§ **Exercise**: Of the entries below, return only those lines from the line with "ATOM 154 N N" to the line with "ATOM 177 N N", exactly, both included.

[Data extracted from a collection]
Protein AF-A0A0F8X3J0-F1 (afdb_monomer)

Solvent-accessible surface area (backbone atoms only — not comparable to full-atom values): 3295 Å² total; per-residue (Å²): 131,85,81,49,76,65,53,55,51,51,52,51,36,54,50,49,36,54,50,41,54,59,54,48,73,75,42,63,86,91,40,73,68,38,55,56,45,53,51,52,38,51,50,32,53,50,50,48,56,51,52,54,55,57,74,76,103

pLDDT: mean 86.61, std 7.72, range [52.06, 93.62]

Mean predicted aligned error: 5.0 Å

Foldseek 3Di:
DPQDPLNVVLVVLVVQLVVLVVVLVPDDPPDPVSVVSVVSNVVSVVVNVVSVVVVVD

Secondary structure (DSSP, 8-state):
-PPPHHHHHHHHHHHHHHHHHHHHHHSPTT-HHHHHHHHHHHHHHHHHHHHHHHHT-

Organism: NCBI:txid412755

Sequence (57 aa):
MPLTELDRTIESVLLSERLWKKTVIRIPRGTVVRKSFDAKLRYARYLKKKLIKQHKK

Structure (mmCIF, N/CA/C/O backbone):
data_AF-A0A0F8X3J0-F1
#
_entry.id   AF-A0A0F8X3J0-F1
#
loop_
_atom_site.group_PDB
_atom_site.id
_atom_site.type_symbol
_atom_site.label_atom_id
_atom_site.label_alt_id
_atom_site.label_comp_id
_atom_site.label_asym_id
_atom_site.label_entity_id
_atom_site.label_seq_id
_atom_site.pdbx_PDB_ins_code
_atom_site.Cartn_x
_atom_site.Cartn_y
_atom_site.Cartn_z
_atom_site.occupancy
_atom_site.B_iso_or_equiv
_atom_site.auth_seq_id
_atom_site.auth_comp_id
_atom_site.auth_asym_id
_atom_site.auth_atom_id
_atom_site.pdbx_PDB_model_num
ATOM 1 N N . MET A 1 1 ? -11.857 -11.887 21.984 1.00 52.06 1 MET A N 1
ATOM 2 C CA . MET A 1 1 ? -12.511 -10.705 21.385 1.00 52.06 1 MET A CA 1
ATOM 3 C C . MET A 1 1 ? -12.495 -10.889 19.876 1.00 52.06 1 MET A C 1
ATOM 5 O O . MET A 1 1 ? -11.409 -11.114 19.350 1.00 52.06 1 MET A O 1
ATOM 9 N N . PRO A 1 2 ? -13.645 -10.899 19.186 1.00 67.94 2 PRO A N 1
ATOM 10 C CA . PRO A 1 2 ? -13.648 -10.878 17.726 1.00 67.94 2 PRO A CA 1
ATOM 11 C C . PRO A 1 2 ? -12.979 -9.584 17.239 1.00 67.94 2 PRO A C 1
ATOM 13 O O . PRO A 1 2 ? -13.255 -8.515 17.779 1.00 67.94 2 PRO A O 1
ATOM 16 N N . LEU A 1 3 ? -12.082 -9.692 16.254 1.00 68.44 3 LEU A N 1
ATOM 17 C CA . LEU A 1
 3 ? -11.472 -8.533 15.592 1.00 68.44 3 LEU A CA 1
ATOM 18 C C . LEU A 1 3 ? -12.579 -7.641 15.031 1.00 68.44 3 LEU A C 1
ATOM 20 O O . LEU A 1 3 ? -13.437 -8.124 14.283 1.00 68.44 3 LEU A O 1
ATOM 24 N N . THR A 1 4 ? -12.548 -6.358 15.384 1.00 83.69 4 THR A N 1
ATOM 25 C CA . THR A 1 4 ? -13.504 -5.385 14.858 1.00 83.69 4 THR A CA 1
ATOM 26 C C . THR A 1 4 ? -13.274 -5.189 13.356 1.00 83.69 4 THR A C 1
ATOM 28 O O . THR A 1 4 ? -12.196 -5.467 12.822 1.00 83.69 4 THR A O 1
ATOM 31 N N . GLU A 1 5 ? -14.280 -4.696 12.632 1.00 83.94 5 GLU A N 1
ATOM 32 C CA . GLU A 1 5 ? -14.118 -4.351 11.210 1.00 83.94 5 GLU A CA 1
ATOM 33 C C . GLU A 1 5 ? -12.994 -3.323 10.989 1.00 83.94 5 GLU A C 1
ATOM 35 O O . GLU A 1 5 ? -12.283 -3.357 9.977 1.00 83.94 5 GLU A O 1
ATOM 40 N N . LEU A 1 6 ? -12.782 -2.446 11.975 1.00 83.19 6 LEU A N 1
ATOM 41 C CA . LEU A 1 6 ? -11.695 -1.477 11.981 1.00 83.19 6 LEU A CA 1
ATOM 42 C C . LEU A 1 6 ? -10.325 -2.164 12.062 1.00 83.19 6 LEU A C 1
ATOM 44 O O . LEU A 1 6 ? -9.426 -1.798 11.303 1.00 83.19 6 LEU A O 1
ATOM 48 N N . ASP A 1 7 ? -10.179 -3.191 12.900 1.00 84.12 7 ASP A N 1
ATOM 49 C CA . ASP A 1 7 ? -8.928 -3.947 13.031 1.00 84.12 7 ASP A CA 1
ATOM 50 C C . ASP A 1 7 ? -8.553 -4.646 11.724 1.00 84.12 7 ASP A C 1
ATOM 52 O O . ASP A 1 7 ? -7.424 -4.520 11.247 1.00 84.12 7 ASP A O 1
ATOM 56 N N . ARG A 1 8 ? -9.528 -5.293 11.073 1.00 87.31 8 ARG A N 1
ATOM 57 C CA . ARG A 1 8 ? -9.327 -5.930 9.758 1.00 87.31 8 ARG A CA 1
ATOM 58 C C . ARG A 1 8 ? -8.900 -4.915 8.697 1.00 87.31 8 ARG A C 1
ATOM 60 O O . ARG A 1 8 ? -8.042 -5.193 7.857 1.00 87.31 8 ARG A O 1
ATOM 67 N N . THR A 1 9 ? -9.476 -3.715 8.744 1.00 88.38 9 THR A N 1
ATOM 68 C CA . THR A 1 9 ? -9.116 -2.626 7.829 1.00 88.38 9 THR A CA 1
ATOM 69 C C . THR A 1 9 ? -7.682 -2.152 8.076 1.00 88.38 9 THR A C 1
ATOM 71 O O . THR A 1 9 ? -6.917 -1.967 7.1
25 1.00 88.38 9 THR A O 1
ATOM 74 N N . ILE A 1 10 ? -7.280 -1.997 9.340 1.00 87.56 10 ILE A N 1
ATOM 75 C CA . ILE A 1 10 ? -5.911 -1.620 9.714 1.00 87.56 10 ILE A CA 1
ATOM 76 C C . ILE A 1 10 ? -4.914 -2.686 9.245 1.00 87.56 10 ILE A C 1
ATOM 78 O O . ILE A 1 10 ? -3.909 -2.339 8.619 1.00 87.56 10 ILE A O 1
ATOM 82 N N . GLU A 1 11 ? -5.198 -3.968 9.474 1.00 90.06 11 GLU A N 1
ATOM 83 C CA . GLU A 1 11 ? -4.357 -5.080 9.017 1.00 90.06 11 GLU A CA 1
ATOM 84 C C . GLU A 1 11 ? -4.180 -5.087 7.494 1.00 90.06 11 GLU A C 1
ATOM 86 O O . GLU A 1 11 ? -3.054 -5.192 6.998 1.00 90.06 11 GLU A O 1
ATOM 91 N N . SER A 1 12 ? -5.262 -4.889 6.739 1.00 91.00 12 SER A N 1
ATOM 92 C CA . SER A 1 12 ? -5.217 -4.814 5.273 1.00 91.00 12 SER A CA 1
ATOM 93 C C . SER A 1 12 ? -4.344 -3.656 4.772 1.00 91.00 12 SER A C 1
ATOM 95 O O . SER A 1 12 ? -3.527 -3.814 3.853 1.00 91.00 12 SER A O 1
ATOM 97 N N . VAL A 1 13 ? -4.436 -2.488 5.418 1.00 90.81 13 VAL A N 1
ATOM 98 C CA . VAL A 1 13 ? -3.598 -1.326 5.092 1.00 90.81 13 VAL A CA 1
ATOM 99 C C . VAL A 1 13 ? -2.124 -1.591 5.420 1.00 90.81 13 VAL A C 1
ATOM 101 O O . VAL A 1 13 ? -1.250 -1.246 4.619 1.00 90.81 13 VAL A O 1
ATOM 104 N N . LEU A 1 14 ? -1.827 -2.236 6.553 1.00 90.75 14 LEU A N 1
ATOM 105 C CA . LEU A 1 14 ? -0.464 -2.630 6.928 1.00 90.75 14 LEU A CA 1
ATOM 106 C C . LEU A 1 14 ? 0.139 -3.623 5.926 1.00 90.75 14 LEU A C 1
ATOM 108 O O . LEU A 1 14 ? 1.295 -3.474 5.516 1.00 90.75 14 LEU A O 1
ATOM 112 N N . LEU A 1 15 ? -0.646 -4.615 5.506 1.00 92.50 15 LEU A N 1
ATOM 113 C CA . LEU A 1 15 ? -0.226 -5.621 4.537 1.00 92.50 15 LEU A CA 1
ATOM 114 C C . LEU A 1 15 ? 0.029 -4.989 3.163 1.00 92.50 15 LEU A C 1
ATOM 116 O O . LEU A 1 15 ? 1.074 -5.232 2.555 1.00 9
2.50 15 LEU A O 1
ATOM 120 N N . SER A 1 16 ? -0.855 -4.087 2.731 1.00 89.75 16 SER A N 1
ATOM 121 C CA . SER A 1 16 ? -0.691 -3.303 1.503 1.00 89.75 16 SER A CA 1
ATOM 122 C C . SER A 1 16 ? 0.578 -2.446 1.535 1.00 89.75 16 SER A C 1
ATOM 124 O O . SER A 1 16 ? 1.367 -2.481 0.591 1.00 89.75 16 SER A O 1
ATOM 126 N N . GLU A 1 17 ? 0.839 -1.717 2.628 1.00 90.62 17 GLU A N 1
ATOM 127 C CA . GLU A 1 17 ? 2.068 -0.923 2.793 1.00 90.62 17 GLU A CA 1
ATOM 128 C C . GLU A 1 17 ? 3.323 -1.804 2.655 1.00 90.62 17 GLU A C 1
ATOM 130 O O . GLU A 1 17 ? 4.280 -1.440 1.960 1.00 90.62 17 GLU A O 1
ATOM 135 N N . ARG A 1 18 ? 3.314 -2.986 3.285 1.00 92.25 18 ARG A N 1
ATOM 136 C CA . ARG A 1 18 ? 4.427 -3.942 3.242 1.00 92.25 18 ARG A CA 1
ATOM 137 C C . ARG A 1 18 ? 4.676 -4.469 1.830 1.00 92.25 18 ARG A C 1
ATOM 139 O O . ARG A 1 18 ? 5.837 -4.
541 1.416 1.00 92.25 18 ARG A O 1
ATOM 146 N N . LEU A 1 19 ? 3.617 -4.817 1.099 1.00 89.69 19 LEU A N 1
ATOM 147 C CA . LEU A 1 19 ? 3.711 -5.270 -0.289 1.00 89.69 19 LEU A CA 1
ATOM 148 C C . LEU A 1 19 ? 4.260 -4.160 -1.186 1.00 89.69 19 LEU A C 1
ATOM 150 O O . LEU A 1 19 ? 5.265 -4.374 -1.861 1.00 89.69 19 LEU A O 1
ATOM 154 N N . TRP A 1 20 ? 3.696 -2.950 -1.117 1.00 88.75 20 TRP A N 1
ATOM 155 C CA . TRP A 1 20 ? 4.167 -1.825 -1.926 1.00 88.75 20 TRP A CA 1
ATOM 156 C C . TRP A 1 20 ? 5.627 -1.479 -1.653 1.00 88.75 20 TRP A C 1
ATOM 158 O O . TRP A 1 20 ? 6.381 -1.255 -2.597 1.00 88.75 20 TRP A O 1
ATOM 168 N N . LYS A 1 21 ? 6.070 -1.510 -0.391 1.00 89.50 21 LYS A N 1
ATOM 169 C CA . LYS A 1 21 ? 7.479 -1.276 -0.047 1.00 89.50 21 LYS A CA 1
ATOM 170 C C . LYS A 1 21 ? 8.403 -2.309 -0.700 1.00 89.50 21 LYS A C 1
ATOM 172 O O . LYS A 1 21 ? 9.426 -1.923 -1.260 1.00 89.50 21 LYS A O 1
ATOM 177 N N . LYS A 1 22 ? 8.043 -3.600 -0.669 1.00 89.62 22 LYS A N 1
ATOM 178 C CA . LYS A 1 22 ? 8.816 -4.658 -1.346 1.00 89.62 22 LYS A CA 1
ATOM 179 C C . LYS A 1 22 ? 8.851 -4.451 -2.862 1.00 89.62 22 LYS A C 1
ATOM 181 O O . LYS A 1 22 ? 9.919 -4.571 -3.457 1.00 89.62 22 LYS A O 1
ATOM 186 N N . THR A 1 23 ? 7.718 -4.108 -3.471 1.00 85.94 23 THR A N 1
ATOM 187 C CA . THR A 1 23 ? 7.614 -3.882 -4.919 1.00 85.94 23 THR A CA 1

§ **Response**:
ATOM 154 N N . TRP A 1 20 ? 3.696 -2.950 -1.117 1.00 88.75 20 TRP A N 1
ATOM 155 C CA . TRP A 1 20 ? 4.167 -1.825 -1.926 1.00 88.75 20 TRP A CA 1
ATOM 156 C C . TRP A 1 20 ? 5.627 -1.479 -1.653 1.00 88.75 20 TRP A C 1
ATOM 158 O O . TRP A 1 20 ? 6.381 -1.255 -2.597 1.00 88.75 20 TRP A O 1
ATOM 168 N N . LYS A 1 21 ? 6.070 -1.510 -0.391 1.00 89.50 21 LYS A N 1
ATOM 169 C CA . LYS A 1 21 ? 7.479 -1.276 -0.047 1.00 89.50 21 LYS A CA 1
ATOM 170 C C . LYS A 1 21 ? 8.403 -2.309 -0.700 1.00 89.50 21 LYS A C 1
ATOM 172 O O . LYS A 1 21 ? 9.426 -1.923 -1.260 1.00 89.50 21 LYS A O 1
ATOM 177 N N . LYS A 1 22 ? 8.043 -3.600 -0.669 1.00 89.62 22 LYS A N 1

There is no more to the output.